(Items from a data source)
════

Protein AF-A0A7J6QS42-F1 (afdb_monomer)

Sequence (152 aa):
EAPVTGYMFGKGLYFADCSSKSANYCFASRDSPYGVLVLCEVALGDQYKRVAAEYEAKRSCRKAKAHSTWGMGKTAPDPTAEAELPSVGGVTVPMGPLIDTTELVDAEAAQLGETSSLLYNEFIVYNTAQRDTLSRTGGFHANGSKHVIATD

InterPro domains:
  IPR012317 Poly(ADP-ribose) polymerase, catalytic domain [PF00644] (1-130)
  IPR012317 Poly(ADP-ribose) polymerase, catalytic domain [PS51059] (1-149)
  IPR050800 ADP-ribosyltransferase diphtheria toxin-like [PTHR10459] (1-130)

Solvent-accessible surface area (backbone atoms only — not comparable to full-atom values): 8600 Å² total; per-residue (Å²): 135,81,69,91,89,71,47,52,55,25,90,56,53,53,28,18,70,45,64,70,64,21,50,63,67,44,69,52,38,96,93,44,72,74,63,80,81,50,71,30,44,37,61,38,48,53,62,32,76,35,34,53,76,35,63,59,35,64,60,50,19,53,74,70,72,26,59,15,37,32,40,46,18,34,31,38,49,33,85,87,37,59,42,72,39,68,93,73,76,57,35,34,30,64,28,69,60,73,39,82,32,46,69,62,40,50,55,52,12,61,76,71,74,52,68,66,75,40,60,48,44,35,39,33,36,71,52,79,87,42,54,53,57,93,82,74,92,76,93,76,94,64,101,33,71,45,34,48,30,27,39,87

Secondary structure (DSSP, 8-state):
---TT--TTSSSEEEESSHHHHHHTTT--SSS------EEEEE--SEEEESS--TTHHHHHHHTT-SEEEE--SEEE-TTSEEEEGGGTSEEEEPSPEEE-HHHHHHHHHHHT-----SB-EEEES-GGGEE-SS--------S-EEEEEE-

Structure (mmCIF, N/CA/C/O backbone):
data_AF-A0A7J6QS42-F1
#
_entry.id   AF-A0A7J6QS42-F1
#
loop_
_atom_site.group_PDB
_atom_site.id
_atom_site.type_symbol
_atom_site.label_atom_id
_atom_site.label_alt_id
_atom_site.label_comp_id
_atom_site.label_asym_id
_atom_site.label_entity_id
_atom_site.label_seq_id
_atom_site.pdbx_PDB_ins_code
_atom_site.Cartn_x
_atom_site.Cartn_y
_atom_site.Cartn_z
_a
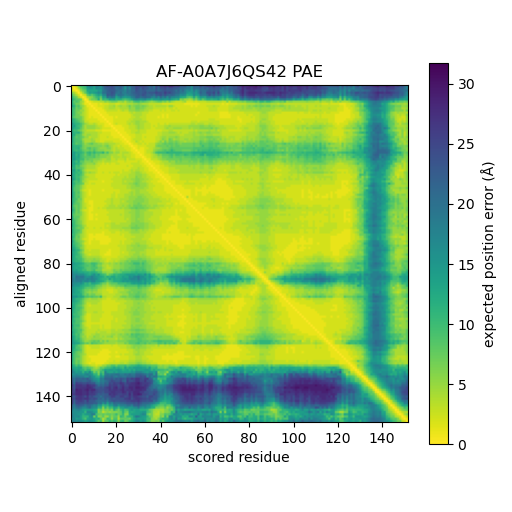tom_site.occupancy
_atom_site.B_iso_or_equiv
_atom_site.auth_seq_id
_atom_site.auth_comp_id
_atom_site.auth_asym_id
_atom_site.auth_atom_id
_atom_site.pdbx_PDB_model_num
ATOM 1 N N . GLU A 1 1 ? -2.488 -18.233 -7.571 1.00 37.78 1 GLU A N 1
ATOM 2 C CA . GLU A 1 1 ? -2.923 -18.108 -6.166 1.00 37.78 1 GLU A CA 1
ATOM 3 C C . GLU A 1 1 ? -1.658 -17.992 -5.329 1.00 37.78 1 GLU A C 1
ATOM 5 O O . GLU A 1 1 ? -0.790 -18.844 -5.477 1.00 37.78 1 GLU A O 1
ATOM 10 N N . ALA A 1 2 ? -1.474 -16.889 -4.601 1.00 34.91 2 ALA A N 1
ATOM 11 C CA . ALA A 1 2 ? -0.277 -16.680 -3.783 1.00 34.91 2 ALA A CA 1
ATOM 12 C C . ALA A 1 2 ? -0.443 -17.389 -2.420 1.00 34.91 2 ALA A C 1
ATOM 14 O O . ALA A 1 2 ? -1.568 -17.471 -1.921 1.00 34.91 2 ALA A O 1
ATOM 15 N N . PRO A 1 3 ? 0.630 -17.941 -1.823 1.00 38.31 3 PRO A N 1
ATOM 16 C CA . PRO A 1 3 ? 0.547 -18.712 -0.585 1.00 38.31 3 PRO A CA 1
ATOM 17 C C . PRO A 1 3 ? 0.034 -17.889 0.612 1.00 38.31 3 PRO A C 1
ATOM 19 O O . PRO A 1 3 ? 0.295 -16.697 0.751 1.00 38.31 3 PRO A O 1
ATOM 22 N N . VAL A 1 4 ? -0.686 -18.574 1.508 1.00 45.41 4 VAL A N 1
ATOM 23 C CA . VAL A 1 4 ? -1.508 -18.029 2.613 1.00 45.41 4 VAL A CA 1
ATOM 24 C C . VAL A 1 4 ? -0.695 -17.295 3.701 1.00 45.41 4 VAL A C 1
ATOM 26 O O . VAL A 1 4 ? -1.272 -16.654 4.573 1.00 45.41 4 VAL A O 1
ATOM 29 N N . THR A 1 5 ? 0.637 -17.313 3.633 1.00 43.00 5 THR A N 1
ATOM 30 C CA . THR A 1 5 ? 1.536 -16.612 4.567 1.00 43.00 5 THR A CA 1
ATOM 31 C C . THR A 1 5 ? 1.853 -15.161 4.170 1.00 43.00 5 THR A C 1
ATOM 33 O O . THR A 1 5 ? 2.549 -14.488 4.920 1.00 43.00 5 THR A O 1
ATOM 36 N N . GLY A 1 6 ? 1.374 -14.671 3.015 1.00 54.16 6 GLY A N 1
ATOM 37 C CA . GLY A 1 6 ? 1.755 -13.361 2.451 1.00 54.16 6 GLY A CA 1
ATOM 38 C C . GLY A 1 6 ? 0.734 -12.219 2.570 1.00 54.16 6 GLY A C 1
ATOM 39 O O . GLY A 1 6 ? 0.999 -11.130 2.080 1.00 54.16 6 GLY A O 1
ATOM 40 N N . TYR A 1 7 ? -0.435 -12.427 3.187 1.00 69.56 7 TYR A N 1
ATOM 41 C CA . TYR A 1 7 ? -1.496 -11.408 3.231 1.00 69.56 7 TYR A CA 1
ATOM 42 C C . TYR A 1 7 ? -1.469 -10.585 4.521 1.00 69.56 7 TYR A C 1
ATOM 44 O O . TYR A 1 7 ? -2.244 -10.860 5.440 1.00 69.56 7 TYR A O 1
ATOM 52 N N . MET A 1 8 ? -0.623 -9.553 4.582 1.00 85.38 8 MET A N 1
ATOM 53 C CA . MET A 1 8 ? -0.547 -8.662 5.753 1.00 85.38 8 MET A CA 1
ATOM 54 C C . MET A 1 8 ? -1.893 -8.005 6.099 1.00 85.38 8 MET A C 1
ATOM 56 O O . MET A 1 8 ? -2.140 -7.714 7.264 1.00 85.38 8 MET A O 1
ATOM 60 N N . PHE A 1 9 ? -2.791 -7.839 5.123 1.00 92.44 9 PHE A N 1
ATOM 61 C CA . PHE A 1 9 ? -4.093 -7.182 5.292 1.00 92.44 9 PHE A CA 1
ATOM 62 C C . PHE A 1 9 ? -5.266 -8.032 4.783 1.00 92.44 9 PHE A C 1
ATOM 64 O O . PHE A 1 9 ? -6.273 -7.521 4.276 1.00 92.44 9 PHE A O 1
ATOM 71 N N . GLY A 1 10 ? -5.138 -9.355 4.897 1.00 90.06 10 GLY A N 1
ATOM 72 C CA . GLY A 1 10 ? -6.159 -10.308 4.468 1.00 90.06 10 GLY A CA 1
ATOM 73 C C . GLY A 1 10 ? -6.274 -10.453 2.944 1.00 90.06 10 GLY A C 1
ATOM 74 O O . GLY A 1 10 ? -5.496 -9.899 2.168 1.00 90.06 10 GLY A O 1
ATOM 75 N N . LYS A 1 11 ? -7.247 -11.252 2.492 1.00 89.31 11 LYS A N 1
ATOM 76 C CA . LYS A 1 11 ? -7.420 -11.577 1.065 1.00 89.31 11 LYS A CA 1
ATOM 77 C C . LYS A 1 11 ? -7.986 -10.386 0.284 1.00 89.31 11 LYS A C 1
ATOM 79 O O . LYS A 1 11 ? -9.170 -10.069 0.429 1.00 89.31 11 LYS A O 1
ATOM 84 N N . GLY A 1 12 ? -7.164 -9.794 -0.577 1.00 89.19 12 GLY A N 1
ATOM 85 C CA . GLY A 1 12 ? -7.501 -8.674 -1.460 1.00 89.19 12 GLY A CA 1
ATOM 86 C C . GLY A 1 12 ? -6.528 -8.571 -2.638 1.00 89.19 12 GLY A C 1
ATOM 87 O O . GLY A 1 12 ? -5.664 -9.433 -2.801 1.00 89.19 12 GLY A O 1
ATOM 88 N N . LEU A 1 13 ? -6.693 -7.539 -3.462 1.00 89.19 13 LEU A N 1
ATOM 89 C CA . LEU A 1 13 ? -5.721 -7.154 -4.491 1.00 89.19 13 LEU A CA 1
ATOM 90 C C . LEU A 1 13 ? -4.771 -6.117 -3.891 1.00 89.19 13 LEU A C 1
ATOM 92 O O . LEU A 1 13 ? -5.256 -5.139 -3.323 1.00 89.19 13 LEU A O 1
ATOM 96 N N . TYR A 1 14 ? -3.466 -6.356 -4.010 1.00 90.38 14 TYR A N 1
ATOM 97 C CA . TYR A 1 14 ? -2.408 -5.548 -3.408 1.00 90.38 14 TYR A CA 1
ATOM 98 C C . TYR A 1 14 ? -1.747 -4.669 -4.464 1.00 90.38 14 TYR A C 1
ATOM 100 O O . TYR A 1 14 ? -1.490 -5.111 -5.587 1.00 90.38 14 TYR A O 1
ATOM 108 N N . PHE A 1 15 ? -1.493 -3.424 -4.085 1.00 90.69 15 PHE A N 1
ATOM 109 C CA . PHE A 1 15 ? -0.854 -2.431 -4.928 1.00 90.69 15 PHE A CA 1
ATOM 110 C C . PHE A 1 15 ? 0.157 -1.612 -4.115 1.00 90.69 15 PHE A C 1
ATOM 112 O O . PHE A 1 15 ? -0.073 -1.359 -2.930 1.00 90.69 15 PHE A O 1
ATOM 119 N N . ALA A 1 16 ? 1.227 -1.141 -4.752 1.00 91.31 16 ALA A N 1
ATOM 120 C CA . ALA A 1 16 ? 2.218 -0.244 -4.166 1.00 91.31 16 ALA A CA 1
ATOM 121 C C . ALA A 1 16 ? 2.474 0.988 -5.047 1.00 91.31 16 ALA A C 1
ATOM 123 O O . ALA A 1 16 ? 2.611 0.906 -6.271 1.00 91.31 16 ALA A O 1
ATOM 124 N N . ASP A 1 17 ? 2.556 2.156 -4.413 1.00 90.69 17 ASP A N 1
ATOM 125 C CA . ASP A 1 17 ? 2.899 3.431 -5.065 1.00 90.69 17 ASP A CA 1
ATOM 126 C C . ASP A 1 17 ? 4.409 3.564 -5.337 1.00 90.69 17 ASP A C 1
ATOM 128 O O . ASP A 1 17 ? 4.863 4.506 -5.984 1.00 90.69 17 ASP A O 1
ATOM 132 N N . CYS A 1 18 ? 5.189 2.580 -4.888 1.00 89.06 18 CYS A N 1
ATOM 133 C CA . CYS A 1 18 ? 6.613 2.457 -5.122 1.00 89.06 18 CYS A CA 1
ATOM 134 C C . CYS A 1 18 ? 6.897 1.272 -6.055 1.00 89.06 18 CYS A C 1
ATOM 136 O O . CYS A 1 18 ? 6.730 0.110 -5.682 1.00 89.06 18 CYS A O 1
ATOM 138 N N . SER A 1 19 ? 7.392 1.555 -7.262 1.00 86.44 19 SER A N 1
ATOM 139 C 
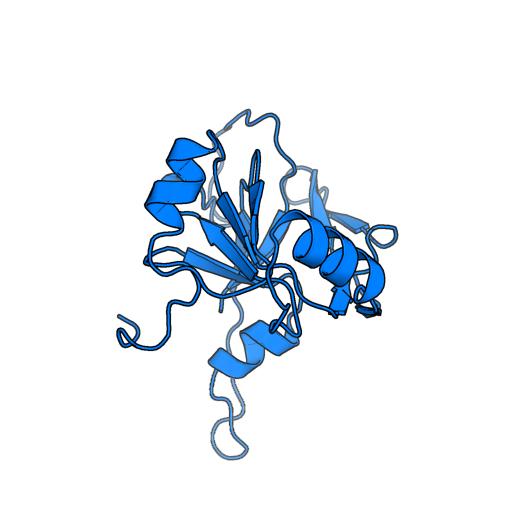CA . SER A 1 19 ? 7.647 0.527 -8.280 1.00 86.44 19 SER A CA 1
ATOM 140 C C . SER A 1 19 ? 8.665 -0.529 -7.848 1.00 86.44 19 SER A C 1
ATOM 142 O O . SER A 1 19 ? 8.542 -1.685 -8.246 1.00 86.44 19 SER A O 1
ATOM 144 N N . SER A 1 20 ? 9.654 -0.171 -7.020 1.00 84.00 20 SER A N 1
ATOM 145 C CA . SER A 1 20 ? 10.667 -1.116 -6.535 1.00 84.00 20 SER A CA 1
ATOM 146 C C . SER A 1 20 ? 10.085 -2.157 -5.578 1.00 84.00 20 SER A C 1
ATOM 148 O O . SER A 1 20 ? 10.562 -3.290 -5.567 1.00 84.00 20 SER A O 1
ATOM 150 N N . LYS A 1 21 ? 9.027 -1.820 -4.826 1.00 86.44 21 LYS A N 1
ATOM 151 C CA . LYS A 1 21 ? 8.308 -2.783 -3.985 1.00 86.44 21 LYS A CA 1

════

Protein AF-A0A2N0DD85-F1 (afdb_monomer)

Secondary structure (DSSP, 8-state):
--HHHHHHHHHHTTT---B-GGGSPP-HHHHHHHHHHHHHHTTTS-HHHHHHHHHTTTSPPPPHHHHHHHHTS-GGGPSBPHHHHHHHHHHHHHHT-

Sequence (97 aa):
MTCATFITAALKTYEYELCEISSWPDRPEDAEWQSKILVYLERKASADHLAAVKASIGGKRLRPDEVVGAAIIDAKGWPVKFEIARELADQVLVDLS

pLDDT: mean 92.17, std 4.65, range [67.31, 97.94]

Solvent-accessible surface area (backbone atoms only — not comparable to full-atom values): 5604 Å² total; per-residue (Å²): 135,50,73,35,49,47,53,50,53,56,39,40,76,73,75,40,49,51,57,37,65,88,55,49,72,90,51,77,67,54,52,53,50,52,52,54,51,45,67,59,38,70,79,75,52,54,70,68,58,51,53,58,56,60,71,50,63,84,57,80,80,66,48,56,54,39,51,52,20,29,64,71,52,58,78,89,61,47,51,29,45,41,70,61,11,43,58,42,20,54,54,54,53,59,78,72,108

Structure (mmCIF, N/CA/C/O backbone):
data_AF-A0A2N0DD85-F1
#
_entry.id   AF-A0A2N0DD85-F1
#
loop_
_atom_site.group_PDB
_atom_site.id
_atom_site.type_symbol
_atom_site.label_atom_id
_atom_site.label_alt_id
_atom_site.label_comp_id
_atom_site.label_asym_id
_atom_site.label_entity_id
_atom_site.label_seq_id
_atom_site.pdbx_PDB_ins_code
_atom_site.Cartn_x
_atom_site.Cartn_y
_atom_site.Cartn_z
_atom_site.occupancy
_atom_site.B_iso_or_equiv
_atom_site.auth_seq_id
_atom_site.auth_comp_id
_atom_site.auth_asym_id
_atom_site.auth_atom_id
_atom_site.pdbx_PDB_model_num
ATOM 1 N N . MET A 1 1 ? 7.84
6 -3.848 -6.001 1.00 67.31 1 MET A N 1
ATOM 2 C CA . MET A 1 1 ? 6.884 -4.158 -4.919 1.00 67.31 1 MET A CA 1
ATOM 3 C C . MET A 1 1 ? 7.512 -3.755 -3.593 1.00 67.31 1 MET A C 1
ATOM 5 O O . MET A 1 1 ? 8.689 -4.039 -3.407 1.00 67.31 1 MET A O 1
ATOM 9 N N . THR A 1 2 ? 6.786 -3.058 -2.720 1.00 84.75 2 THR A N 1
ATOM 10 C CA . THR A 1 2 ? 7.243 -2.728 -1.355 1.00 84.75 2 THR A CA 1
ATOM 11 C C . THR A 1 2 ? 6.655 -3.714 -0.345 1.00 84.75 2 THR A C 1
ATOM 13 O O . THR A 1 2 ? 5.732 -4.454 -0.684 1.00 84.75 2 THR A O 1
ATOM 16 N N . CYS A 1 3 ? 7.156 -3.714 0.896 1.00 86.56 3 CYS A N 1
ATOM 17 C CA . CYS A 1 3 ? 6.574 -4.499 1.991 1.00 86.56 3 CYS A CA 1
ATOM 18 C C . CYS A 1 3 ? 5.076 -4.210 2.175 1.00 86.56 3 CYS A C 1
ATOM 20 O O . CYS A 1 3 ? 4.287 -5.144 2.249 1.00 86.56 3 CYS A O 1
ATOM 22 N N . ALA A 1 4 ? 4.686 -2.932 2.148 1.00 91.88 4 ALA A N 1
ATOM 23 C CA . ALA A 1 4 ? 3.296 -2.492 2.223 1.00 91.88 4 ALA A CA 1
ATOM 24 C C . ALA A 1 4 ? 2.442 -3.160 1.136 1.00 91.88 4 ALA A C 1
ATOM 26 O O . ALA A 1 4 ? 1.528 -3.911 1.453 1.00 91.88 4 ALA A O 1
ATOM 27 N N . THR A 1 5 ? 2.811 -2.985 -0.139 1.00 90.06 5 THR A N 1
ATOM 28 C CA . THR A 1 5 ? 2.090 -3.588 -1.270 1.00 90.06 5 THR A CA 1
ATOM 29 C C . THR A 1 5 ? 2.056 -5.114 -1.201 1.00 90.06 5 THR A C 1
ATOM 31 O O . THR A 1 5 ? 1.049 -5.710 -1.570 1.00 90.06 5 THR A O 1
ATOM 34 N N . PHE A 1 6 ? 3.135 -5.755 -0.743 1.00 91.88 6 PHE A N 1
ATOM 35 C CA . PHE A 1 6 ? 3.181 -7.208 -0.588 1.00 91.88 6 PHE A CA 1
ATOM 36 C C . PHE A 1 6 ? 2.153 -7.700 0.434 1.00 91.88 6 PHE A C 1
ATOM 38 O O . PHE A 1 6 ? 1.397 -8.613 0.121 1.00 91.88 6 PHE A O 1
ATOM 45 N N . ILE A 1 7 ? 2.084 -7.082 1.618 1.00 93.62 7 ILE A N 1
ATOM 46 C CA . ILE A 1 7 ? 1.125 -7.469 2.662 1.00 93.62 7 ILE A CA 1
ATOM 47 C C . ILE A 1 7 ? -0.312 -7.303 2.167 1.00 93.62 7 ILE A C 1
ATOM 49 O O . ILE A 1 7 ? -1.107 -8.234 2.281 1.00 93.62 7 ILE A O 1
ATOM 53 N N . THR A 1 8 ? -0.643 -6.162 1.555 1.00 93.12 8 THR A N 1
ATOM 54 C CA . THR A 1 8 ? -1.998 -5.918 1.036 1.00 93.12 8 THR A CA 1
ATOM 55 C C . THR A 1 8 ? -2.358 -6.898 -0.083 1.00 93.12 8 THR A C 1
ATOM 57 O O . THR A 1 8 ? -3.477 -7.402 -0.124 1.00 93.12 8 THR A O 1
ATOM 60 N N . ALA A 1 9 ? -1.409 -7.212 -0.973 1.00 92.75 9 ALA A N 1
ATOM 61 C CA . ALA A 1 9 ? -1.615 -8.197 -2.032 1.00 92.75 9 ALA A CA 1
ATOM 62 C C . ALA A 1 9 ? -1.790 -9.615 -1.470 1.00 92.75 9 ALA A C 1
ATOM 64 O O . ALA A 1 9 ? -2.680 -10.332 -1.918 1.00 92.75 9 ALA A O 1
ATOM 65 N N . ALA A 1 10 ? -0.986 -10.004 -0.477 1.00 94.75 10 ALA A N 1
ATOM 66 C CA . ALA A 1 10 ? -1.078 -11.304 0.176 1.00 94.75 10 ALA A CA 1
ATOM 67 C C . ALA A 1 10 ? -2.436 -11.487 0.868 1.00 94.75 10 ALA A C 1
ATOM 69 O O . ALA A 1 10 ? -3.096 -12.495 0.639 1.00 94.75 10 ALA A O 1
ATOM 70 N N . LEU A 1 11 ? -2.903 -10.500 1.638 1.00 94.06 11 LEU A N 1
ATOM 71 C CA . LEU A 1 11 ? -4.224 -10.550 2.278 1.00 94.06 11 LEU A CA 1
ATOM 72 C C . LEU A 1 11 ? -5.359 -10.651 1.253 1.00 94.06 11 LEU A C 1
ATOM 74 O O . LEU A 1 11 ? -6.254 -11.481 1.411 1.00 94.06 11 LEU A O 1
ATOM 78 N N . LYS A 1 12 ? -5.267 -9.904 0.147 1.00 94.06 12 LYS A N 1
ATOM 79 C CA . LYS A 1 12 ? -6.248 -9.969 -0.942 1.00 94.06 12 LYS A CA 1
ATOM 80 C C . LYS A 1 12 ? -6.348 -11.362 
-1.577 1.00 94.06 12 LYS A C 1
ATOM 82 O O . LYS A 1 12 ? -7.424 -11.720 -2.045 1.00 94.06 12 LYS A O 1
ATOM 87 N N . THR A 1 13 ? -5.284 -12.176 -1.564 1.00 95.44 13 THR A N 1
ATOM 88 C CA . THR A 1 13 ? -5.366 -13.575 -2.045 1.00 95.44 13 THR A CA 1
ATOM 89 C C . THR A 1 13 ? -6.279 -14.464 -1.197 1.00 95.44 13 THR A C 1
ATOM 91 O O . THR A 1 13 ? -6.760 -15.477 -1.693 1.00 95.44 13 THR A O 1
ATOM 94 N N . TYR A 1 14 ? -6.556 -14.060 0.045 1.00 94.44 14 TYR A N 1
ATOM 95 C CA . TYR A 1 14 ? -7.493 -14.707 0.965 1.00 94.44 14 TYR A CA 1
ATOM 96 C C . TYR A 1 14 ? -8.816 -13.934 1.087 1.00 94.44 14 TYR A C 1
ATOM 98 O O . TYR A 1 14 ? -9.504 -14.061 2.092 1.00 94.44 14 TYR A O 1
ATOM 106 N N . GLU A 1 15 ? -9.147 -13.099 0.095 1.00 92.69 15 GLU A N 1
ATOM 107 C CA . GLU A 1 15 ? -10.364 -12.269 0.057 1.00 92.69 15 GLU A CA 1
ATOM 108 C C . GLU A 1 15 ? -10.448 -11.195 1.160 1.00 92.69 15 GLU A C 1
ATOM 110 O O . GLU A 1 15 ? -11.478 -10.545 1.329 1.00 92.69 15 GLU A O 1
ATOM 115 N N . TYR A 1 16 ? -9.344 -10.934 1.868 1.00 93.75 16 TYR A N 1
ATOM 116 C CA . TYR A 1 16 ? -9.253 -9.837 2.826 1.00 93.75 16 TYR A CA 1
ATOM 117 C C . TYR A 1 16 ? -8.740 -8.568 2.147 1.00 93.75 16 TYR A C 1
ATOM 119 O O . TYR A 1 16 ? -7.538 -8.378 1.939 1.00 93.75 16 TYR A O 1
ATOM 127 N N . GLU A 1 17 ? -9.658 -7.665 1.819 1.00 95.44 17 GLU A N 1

════

TASK DESCRIPTION: From the entries above, give again exactly the lines running from the line with "Protein AF-A0A7J6QS42-F1 (afdb_monomer)" to the line with "domain [PF00644] (1-130)"; include both of those lines.

EXERCISE ANSWER:
Protein AF-A0A7J6QS42-F1 (afdb_monomer)

Sequence (152 aa):
EAPVTGYMFGKGLYFADCSSKSANYCFASRDSPYGVLVLCEVALGDQYKRVAAEYEAKRSCRKAKAHSTWGMGKTAPDPTAEAELPSVGGVTVPMGPLIDTTELVDAEAAQLGETSSLLYNEFIVYNTAQRDTLSRTGGFHANGSKHVIATD

InterPro domains:
  IPR012317 Poly(ADP-ribose) polymerase, catalytic domain [PF00644] (1-130)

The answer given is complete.